_Work request_
In the material below, transcribe every line from the first through the line holding "IPR009061 Putative DNA-binding", exactly, and stop after that line.

--- START ---

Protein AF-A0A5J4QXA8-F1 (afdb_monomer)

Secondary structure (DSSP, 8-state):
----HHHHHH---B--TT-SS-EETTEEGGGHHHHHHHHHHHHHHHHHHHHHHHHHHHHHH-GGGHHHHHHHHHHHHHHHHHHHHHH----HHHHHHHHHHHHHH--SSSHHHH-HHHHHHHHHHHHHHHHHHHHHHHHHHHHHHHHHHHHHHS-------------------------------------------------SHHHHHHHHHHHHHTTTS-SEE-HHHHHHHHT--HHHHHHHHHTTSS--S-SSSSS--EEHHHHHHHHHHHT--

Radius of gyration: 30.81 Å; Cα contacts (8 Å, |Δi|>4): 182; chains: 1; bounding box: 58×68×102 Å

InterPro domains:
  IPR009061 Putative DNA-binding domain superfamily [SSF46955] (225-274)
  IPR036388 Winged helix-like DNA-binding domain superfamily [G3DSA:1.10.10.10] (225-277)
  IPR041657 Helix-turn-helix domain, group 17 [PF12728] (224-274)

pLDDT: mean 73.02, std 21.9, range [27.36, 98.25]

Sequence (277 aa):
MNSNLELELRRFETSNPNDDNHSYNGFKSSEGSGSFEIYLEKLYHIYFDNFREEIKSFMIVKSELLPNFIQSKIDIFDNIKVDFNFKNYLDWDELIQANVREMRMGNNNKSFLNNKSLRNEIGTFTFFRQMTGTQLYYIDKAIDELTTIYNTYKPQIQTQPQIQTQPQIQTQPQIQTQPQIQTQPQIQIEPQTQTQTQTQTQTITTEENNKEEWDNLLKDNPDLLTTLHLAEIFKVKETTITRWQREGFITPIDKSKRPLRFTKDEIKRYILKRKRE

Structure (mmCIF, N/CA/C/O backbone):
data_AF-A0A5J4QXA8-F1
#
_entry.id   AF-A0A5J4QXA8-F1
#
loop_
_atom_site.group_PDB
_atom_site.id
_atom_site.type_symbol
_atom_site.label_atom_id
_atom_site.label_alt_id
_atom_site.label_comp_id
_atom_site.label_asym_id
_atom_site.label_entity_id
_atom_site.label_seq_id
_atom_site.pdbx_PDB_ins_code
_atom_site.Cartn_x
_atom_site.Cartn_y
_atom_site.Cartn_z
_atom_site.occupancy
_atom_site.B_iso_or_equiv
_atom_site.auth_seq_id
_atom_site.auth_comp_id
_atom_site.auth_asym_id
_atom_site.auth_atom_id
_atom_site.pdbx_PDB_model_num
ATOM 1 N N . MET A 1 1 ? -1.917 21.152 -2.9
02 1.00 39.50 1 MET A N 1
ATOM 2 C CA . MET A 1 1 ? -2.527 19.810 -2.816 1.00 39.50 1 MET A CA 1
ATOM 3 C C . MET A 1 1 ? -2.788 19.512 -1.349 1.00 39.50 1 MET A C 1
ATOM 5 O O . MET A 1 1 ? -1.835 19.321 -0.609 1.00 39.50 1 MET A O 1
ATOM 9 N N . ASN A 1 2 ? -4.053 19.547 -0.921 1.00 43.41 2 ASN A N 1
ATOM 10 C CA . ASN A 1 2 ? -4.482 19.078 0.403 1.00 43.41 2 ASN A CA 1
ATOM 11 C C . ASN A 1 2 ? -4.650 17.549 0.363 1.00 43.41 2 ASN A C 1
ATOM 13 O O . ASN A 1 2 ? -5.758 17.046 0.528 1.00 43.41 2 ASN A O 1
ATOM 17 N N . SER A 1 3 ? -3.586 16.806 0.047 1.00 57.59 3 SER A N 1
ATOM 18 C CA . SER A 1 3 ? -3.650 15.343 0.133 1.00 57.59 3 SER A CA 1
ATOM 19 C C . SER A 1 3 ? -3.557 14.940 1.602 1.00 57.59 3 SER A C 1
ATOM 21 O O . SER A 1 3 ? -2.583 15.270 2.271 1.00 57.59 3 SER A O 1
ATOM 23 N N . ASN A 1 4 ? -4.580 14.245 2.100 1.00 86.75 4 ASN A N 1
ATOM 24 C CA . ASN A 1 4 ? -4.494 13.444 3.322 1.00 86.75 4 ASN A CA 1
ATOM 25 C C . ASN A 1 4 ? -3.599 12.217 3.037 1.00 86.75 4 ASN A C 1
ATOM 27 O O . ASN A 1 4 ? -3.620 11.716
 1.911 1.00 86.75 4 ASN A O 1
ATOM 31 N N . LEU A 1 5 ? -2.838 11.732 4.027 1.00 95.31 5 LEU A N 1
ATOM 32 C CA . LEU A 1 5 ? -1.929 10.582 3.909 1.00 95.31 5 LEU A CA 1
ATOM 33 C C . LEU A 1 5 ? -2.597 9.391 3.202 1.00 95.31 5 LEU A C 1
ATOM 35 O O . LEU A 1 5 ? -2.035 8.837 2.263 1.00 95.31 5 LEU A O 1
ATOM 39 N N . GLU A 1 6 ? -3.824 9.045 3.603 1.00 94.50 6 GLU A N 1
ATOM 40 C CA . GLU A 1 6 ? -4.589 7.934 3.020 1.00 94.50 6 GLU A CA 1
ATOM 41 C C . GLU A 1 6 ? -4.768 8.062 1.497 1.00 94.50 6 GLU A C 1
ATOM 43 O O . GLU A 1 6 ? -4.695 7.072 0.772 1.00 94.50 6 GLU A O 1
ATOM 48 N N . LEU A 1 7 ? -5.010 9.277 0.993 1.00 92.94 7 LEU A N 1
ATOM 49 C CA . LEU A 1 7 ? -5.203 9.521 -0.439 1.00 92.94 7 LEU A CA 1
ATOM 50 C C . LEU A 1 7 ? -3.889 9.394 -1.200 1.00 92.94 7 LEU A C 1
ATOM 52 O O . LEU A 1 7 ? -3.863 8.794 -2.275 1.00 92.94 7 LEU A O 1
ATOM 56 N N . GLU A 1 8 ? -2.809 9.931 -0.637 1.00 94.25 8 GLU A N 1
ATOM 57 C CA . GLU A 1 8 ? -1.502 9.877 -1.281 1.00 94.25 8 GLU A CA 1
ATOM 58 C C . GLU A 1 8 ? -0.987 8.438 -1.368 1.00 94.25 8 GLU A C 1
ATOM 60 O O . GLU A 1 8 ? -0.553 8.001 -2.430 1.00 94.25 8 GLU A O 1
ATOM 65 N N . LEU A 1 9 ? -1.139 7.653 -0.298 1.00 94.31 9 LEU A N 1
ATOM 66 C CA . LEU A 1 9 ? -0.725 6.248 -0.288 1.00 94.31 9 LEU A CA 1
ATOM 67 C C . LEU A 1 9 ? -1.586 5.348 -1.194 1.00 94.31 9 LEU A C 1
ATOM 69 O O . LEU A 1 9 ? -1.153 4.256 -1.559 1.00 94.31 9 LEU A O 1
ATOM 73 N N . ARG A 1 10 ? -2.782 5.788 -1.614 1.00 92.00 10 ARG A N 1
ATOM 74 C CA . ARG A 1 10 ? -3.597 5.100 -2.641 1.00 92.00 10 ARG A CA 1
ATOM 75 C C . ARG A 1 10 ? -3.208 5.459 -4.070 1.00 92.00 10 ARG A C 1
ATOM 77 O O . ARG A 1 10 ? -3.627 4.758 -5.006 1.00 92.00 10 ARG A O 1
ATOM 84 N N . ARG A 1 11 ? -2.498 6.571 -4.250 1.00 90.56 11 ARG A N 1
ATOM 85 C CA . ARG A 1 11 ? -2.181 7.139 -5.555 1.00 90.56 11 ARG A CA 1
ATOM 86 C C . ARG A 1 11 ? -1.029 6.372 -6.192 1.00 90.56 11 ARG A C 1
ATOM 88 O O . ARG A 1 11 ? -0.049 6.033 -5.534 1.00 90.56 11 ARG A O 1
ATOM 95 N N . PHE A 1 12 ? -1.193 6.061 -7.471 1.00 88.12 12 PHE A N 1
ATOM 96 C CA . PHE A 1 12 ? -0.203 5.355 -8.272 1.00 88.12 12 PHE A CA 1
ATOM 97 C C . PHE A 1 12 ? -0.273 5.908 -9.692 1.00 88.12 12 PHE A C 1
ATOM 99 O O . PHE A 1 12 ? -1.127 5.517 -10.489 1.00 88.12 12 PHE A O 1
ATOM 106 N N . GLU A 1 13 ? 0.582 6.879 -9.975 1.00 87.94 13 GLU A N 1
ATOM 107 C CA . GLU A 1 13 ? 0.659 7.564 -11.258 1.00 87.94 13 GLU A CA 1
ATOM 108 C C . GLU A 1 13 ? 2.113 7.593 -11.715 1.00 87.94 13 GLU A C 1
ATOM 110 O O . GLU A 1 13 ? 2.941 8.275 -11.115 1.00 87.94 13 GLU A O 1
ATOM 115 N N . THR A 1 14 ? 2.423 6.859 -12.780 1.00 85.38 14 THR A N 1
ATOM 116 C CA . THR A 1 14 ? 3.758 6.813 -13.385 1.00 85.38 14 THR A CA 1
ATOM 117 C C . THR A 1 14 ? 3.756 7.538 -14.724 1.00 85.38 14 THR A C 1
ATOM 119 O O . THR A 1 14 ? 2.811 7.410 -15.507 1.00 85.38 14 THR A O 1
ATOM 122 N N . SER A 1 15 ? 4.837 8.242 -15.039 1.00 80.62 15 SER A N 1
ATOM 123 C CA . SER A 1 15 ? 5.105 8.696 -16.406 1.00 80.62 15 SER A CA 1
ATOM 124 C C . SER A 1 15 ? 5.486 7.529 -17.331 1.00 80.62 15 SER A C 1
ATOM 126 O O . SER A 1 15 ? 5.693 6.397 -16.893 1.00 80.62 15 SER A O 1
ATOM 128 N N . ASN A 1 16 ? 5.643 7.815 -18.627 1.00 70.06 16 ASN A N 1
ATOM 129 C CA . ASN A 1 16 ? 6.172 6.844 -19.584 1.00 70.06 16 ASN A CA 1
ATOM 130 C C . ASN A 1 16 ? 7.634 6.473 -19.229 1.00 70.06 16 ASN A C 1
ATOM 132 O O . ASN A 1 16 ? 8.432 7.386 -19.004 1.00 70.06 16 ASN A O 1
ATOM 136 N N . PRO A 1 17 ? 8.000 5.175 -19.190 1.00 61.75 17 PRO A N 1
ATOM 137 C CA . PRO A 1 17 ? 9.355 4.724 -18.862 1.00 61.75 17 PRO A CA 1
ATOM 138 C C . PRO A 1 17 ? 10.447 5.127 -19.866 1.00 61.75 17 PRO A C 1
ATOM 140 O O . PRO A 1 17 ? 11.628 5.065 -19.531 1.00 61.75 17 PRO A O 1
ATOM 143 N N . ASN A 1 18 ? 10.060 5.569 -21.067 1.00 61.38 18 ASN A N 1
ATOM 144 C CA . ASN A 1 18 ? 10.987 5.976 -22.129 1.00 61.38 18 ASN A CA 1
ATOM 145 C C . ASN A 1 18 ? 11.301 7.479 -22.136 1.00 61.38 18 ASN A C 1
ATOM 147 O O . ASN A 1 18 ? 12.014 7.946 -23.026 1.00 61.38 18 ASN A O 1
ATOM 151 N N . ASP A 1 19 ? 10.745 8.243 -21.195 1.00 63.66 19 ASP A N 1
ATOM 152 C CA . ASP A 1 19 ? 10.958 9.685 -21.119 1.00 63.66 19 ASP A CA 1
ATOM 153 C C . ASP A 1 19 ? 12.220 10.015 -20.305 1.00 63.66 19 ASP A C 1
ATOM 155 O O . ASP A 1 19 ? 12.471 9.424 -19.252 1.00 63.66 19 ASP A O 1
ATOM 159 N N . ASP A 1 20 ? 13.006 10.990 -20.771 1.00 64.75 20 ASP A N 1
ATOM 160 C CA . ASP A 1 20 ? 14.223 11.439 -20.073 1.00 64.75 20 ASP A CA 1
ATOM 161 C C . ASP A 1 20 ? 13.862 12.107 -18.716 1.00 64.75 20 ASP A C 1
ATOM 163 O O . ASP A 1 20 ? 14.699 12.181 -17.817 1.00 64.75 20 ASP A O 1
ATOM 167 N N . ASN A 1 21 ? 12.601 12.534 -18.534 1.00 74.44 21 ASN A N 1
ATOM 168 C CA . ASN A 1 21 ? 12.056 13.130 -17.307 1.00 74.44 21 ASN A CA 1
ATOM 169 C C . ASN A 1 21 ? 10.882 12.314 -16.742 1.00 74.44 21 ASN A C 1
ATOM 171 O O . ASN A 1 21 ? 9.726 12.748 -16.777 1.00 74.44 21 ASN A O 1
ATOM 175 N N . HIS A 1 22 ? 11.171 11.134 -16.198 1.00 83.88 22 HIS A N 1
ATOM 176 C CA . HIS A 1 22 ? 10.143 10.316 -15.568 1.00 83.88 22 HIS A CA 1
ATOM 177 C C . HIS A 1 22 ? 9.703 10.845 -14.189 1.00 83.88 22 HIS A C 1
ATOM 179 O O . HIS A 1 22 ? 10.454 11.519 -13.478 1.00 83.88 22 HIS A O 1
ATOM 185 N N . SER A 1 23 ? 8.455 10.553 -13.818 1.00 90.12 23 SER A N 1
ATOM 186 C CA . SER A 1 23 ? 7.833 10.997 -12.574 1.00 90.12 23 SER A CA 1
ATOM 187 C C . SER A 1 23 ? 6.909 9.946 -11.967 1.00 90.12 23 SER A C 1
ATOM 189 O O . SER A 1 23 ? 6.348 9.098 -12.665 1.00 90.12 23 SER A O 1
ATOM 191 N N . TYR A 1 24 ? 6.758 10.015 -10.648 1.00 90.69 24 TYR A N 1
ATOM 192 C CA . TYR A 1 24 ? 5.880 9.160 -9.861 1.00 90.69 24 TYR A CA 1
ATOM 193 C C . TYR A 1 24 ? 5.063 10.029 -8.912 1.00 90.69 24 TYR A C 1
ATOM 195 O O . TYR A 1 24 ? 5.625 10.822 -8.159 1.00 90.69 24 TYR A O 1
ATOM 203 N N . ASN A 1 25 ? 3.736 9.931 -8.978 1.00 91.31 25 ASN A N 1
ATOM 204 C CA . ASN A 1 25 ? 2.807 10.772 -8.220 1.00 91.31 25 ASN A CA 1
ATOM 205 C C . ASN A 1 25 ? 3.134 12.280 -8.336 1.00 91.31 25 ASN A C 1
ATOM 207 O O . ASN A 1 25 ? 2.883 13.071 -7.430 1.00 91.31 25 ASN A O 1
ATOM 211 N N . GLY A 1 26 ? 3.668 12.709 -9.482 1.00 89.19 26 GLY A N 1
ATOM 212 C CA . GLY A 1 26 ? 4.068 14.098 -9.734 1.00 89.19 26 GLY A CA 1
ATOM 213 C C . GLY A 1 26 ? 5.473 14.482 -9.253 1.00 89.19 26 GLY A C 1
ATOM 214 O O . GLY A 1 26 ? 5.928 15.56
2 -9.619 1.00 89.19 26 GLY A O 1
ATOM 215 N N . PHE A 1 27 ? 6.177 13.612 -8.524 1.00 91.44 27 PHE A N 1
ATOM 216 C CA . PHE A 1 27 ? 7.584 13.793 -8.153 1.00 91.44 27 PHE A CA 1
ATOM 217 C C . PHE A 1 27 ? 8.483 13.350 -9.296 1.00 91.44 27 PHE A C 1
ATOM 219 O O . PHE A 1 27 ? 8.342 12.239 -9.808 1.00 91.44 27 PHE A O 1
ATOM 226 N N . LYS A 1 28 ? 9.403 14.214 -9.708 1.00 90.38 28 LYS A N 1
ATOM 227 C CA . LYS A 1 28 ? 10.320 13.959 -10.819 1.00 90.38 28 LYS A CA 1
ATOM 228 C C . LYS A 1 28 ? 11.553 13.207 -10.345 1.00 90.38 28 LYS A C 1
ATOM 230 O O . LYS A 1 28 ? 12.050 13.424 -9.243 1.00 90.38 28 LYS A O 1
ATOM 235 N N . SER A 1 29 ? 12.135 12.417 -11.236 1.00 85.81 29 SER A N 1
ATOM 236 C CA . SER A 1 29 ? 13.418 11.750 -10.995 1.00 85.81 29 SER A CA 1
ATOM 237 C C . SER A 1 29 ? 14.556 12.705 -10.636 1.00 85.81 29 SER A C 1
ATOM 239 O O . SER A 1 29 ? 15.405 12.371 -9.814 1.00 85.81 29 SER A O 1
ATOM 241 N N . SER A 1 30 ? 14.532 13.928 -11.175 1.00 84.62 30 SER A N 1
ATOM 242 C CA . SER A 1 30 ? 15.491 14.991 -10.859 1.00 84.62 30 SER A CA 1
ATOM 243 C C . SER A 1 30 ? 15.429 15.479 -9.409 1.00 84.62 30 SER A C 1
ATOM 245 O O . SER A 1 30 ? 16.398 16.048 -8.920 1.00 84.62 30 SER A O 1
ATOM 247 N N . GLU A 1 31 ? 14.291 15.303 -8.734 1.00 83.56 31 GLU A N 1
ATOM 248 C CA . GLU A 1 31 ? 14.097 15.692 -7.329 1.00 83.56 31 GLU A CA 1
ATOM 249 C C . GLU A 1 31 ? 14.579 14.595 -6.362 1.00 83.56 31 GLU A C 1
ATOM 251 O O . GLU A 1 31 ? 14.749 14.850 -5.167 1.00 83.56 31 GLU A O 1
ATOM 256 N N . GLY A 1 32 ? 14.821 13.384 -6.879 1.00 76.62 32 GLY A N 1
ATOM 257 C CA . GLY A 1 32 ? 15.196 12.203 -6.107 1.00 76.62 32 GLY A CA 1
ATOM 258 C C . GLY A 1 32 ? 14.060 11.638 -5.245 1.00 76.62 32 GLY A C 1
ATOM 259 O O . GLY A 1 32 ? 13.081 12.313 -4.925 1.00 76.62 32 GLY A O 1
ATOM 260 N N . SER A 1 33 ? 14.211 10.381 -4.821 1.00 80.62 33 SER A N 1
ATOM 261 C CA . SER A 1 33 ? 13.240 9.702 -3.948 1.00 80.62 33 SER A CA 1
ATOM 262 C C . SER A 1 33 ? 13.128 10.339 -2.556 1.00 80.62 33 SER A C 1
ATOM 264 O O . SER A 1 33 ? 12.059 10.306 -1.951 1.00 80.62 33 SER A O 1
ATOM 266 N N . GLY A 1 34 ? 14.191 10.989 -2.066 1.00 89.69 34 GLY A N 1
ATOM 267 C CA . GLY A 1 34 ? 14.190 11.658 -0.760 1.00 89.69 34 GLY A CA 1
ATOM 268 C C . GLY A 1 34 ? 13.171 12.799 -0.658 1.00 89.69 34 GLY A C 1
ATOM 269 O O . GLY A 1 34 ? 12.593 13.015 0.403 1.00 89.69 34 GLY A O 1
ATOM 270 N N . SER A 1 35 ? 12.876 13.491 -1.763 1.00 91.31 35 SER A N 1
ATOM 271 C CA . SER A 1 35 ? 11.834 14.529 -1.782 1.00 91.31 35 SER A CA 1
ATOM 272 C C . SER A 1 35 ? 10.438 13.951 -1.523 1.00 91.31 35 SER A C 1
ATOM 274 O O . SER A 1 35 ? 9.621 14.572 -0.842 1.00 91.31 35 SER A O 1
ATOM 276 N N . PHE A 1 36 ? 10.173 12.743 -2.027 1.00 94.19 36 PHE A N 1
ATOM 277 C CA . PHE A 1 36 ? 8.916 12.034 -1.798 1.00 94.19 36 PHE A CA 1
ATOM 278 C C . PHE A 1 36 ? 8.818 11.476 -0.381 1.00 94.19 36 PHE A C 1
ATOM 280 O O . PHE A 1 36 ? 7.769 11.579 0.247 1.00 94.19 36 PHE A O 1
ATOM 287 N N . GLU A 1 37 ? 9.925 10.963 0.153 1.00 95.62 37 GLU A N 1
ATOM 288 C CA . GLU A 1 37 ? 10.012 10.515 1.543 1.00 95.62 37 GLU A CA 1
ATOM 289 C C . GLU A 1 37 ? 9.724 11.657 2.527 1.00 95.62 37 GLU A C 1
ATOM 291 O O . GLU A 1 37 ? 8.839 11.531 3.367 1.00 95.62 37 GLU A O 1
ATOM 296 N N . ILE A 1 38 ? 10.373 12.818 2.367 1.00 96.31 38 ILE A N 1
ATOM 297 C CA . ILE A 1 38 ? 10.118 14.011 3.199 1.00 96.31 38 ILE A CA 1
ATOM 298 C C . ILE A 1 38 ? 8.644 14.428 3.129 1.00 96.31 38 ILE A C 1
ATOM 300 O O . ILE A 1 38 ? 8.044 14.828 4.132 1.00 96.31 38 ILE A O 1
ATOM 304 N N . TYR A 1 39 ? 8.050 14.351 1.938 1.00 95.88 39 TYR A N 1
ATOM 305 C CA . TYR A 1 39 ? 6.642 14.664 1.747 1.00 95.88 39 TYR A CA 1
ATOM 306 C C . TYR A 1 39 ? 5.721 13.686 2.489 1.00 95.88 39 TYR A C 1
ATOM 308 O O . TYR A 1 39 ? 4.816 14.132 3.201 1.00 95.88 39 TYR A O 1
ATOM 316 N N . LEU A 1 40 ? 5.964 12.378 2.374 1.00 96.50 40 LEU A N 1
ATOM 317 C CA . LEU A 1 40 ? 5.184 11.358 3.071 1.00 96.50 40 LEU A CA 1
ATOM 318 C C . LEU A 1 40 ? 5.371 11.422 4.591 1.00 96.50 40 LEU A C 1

--- END ---

_Answer to the problem_
Protein AF-A0A5J4QXA8-F1 (afdb_monomer)

Secondary structure (DSSP, 8-state):
----HHHHHH---B--TT-SS-EETTEEGGGHHHHHHHHHHHHHHHHHHHHHHHHHHHHHH-GGGHHHHHHHHHHHHHHHHHHHHHH----HHHHHHHHHHHHHH--SSSHHHH-HHHHHHHHHHHHHHHHHHHHHHHHHHHHHHHHHHHHHHS-------------------------------------------------SHHHHHHHHHHHHHTTTS-SEE-HHHHHHHHT--HHHHHHHHHTTSS--S-SSSSS--EEHHHHHHHHHHHT--

Radius of gyration: 30.81 Å; Cα contacts (8 Å, |Δi|>4): 182; chains: 1; bounding box: 58×68×102 Å

InterPro domains:
  IPR009061 Putative DNA-binding domain superfamily [SSF46955] (225-274)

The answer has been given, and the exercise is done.